Work to be completed:
Having found the line that contains "ATOM 175 C CA", please retype only it and every line after it up to the end of the entries, exactly as written.

[Recorded data]
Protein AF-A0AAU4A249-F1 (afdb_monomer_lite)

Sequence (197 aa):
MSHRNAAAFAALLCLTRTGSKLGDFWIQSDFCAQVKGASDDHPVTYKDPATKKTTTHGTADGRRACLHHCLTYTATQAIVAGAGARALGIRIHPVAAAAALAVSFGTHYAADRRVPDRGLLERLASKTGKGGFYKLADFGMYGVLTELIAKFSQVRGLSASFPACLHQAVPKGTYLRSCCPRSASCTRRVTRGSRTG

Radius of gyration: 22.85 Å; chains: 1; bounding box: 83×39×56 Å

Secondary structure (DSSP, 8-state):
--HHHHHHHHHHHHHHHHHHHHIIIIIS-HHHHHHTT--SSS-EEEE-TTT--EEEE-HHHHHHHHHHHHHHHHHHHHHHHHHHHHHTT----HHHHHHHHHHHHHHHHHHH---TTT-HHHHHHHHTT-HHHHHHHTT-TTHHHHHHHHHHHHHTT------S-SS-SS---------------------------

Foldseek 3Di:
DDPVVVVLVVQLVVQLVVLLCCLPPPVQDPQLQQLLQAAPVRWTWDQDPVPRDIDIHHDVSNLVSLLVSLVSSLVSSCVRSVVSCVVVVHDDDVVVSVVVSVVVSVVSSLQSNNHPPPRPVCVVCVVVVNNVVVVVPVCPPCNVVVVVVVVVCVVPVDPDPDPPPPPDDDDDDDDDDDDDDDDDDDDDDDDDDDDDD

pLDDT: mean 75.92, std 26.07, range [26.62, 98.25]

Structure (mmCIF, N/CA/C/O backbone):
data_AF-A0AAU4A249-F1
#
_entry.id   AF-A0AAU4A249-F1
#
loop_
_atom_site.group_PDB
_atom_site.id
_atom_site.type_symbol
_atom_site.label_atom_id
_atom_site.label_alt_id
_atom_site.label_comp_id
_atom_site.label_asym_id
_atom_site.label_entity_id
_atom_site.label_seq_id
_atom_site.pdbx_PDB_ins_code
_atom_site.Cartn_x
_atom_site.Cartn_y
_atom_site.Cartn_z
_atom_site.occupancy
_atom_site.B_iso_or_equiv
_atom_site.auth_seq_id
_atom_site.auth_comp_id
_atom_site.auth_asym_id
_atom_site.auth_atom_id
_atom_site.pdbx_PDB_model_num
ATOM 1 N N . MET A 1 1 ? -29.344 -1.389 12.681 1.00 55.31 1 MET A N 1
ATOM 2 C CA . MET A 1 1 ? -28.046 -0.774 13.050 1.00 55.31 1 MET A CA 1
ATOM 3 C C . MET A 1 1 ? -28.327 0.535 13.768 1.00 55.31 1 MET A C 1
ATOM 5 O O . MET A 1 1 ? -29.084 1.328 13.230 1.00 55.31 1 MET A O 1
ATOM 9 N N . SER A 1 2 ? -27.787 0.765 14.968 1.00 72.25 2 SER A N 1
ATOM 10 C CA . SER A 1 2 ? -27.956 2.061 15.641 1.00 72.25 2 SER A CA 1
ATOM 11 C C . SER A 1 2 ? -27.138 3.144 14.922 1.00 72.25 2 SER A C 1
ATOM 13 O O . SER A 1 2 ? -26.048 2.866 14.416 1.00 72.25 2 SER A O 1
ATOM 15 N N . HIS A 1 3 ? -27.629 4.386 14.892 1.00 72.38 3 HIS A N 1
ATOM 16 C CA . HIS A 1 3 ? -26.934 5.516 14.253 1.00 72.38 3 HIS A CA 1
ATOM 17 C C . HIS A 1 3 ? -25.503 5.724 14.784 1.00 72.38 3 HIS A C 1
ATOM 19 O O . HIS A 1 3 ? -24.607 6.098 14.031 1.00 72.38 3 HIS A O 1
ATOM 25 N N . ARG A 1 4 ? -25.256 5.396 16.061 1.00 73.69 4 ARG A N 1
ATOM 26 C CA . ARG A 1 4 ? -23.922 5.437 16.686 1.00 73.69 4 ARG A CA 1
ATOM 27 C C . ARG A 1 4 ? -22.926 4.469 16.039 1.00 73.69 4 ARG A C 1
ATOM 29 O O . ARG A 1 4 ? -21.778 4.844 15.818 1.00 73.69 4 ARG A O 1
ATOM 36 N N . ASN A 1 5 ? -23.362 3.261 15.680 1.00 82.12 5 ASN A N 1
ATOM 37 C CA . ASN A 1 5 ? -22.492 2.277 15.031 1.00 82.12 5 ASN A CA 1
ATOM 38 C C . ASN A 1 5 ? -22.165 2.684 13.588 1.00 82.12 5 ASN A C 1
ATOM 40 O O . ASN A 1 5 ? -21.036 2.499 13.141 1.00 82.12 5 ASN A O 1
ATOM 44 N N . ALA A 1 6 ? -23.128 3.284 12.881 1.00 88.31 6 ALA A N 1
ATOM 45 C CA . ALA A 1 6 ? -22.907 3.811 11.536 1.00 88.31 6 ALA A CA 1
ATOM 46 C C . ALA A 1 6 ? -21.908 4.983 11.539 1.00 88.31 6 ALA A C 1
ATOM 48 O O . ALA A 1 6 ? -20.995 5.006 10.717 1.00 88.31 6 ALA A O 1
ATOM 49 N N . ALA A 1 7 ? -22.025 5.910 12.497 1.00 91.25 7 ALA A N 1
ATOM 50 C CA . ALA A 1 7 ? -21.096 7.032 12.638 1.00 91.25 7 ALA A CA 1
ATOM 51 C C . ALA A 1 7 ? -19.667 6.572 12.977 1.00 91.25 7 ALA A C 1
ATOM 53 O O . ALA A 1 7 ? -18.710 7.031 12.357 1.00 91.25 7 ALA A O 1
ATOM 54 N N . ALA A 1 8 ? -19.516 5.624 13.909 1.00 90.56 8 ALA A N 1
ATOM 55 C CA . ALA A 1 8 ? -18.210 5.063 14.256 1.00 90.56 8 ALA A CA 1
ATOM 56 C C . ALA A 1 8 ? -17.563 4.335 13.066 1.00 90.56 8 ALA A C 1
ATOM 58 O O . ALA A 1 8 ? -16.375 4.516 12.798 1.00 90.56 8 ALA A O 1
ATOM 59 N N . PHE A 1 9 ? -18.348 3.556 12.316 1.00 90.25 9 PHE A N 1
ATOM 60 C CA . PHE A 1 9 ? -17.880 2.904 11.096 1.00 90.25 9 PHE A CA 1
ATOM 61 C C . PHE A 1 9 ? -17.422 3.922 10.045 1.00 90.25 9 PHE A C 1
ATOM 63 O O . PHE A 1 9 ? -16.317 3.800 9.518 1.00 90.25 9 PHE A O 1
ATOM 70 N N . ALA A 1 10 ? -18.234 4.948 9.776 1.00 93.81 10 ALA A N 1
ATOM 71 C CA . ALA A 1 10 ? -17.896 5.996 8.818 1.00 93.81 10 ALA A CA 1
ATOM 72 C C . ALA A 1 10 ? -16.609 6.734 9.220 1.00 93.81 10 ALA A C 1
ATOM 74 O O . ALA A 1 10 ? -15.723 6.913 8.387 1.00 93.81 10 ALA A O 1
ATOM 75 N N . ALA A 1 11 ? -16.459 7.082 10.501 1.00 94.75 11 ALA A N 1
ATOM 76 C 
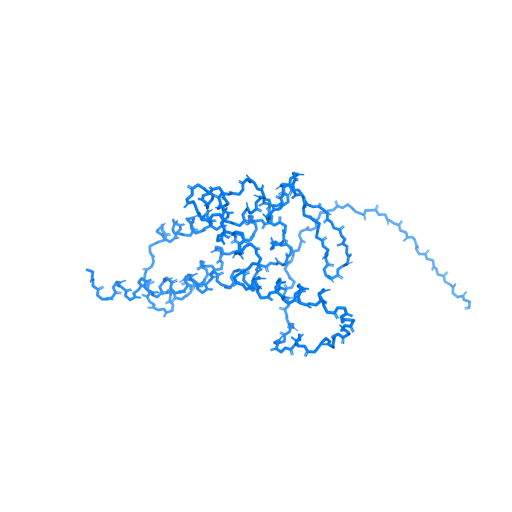CA . ALA A 1 11 ? -15.251 7.720 11.015 1.00 94.75 11 ALA A CA 1
ATOM 77 C C . ALA A 1 11 ? -14.004 6.842 10.815 1.00 94.75 11 ALA A C 1
ATOM 79 O O . ALA A 1 11 ? -12.991 7.317 10.301 1.00 94.75 11 ALA A O 1
ATOM 80 N N . LEU A 1 12 ? -14.079 5.551 11.155 1.00 93.88 12 LEU A N 1
ATOM 81 C CA . LEU A 1 12 ? -12.973 4.608 10.956 1.00 93.88 12 LEU A CA 1
ATOM 82 C C . LEU A 1 12 ? -12.625 4.422 9.477 1.00 93.88 12 LEU A C 1
ATOM 84 O O . LEU A 1 12 ? -11.443 4.378 9.125 1.00 93.88 12 LEU A O 1
ATOM 88 N N . LEU A 1 13 ? -13.632 4.350 8.604 1.00 93.62 13 LEU A N 1
ATOM 89 C CA . LEU A 1 13 ? -13.429 4.276 7.162 1.00 93.62 13 LEU A CA 1
ATOM 90 C C . LEU A 1 13 ? -12.705 5.527 6.652 1.00 93.62 13 LEU A C 1
ATOM 92 O O . LEU A 1 13 ? -11.698 5.404 5.956 1.00 93.62 13 LEU A O 1
ATOM 96 N N . CYS A 1 14 ? -13.166 6.721 7.034 1.00 96.38 14 CYS A N 1
ATOM 97 C CA . CYS A 1 14 ? -12.531 7.984 6.666 1.00 96.38 14 CYS A CA 1
ATOM 98 C C . CYS A 1 14 ? -11.078 8.051 7.148 1.00 96.38 14 CYS A C 1
ATOM 100 O O . CYS A 1 14 ? -10.191 8.326 6.345 1.00 96.38 14 CYS A O 1
ATOM 102 N N . LEU A 1 15 ? -10.811 7.730 8.418 1.00 95.62 15 LEU A N 1
ATOM 103 C CA . LEU A 1 15 ? -9.455 7.713 8.975 1.00 95.62 15 LEU A CA 1
ATOM 104 C C . LEU A 1 15 ? -8.539 6.746 8.217 1.00 95.62 15 LEU A C 1
ATOM 106 O O . LEU A 1 15 ? -7.421 7.103 7.849 1.00 95.62 15 LEU A O 1
ATOM 110 N N . THR A 1 16 ? -9.027 5.542 7.924 1.00 94.12 16 THR A N 1
ATOM 111 C CA . THR A 1 16 ? -8.257 4.528 7.193 1.00 94.12 16 THR A CA 1
ATOM 112 C C . THR A 1 16 ? -7.971 4.972 5.758 1.00 94.12 16 THR A C 1
ATOM 114 O O . THR A 1 16 ? -6.854 4.799 5.274 1.00 94.12 16 THR A O 1
ATOM 117 N N . ARG A 1 17 ? -8.939 5.609 5.081 1.00 95.38 17 ARG A N 1
ATOM 118 C CA . ARG A 1 17 ? -8.758 6.168 3.730 1.00 95.38 17 ARG A CA 1
ATOM 119 C C . ARG A 1 17 ? -7.793 7.350 3.714 1.00 95.38 17 ARG A C 1
ATOM 121 O O . ARG A 1 17 ? -6.992 7.448 2.788 1.00 95.38 17 ARG A O 1
ATOM 128 N N . THR A 1 18 ? -7.818 8.206 4.732 1.00 95.50 18 THR A N 1
ATOM 129 C CA . THR A 1 18 ? -6.814 9.264 4.910 1.00 95.50 18 THR A CA 1
ATOM 130 C C . THR A 1 18 ? -5.426 8.659 5.104 1.00 95.50 18 THR A C 1
ATOM 132 O O . THR A 1 18 ? -4.487 9.057 4.418 1.00 95.50 18 THR A O 1
ATOM 135 N N . GLY A 1 19 ? -5.303 7.633 5.955 1.00 94.88 19 GLY A N 1
ATOM 136 C CA . GLY A 1 19 ? -4.061 6.882 6.139 1.00 94.88 19 GLY A CA 1
ATOM 137 C C . GLY A 1 19 ? -3.530 6.284 4.834 1.00 94.88 19 GLY A C 1
ATOM 138 O O . GLY A 1 19 ? -2.348 6.434 4.538 1.00 94.88 19 GLY A O 1
ATOM 139 N N . SER A 1 20 ? -4.401 5.704 3.999 1.00 92.94 20 SER A N 1
ATOM 140 C CA . SER A 1 20 ? -4.029 5.219 2.662 1.00 92.94 20 SER A CA 1
ATOM 141 C C . SER A 1 20 ? -3.430 6.319 1.788 1.00 92.94 20 SER A C 1
ATOM 143 O O . SER A 1 20 ? -2.405 6.115 1.148 1.00 92.94 20 SER A O 1
ATOM 145 N N . LYS A 1 21 ? -4.063 7.500 1.757 1.00 93.94 21 LYS A N 1
ATOM 146 C CA . LYS A 1 21 ? -3.616 8.628 0.927 1.00 93.94 21 LYS A CA 1
ATOM 147 C C . LYS A 1 21 ? -2.268 9.177 1.385 1.00 93.94 21 LYS A C 1
ATOM 149 O O . LYS A 1 21 ? -1.433 9.499 0.545 1.00 93.94 21 LYS A O 1
ATOM 154 N N . LEU A 1 22 ? -2.040 9.245 2.695 1.00 94.69 22 LEU A N 1
ATOM 155 C CA . LEU A 1 22 ? -0.735 9.601 3.252 1.00 94.69 22 LEU A CA 1
ATOM 156 C C . LEU A 1 22 ? 0.324 8.551 2.888 1.00 94.69 22 LEU A C 1
ATOM 158 O O . LEU A 1 22 ? 1.409 8.910 2.435 1.00 94.69 22 LEU A O 1
ATOM 162 N N . GLY A 1 23 ? -0.020 7.266 3.006 1.00 92.88 23 GLY A N 1
ATOM 163 C CA . GLY A 1 23 ? 0.836 6.152 2.601 1.00 92.88 23 GLY A CA 1
ATOM 164 C C . GLY A 1 23 ? 1.282 6.250 1.140 1.00 92.88 23 GLY A C 1
ATOM 165 O O . GLY A 1 23 ? 2.476 6.240 0.862 1.00 92.88 23 GLY A O 1
ATOM 166 N N . ASP A 1 24 ? 0.331 6.406 0.217 1.00 91.50 24 ASP A N 1
ATOM 167 C CA . ASP A 1 24 ? 0.593 6.370 -1.228 1.00 91.50 24 ASP A CA 1
ATOM 168 C C . ASP A 1 24 ? 1.280 7.628 -1.777 1.00 91.50 24 ASP A C 1
ATOM 170 O O . ASP A 1 24 ? 2.088 7.520 -2.697 1.00 91.50 24 ASP A O 1
ATOM 174 N N . PHE A 1 25 ? 0.957 8.816 -1.254 1.00 89.75 25 PHE A N 1
ATOM 175 C CA . PHE A 1 25 ? 1.425 10.077 -1.848 1.00 89.75 25 PHE A CA 1
ATOM 176 C C . PHE A 1 25 ? 2.546 10.764 -1.077 1.00 89.75 25 PHE A C 1
ATOM 178 O O . PHE A 1 25 ? 3.339 11.479 -1.685 1.00 89.75 25 PHE A O 1
ATOM 185 N N . TRP A 1 26 ? 2.600 10.588 0.243 1.00 91.88 26 TRP A N 1
ATOM 186 C CA . TRP A 1 26 ? 3.562 11.298 1.090 1.00 91.88 26 TRP A CA 1
ATOM 187 C C . TRP A 1 26 ? 4.682 10.395 1.590 1.00 91.88 26 TRP A C 1
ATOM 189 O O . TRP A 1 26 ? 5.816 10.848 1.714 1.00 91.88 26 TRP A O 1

Exercise solution:
ATOM 175 C CA . PHE A 1 25 ? 1.425 10.077 -1.848 1.00 89.75 25 PHE A CA 1
ATOM 176 C C . PHE A 1 25 ? 2.546 10.764 -1.077 1.00 89.75 25 PHE A C 1
ATOM 178 O O . PHE A 1 25 ? 3.339 11.479 -1.685 1.00 89.75 25 PHE A O 1
ATOM 185 N N . TRP A 1 26 ? 2.600 10.588 0.243 1.00 91.88 26 TRP A N 1
ATOM 186 C CA . TRP A 1 26 ? 3.562 11.298 1.090 1.00 91.88 26 TRP A CA 1
ATOM 187 C C . TRP A 1 26 ? 4.682 10.395 1.590 1.00 91.88 26 TRP A C 1
ATOM 189 O O . TRP A 1 26 ? 5.816 10.848 1.714 1.00 91.88 26 TRP A O 1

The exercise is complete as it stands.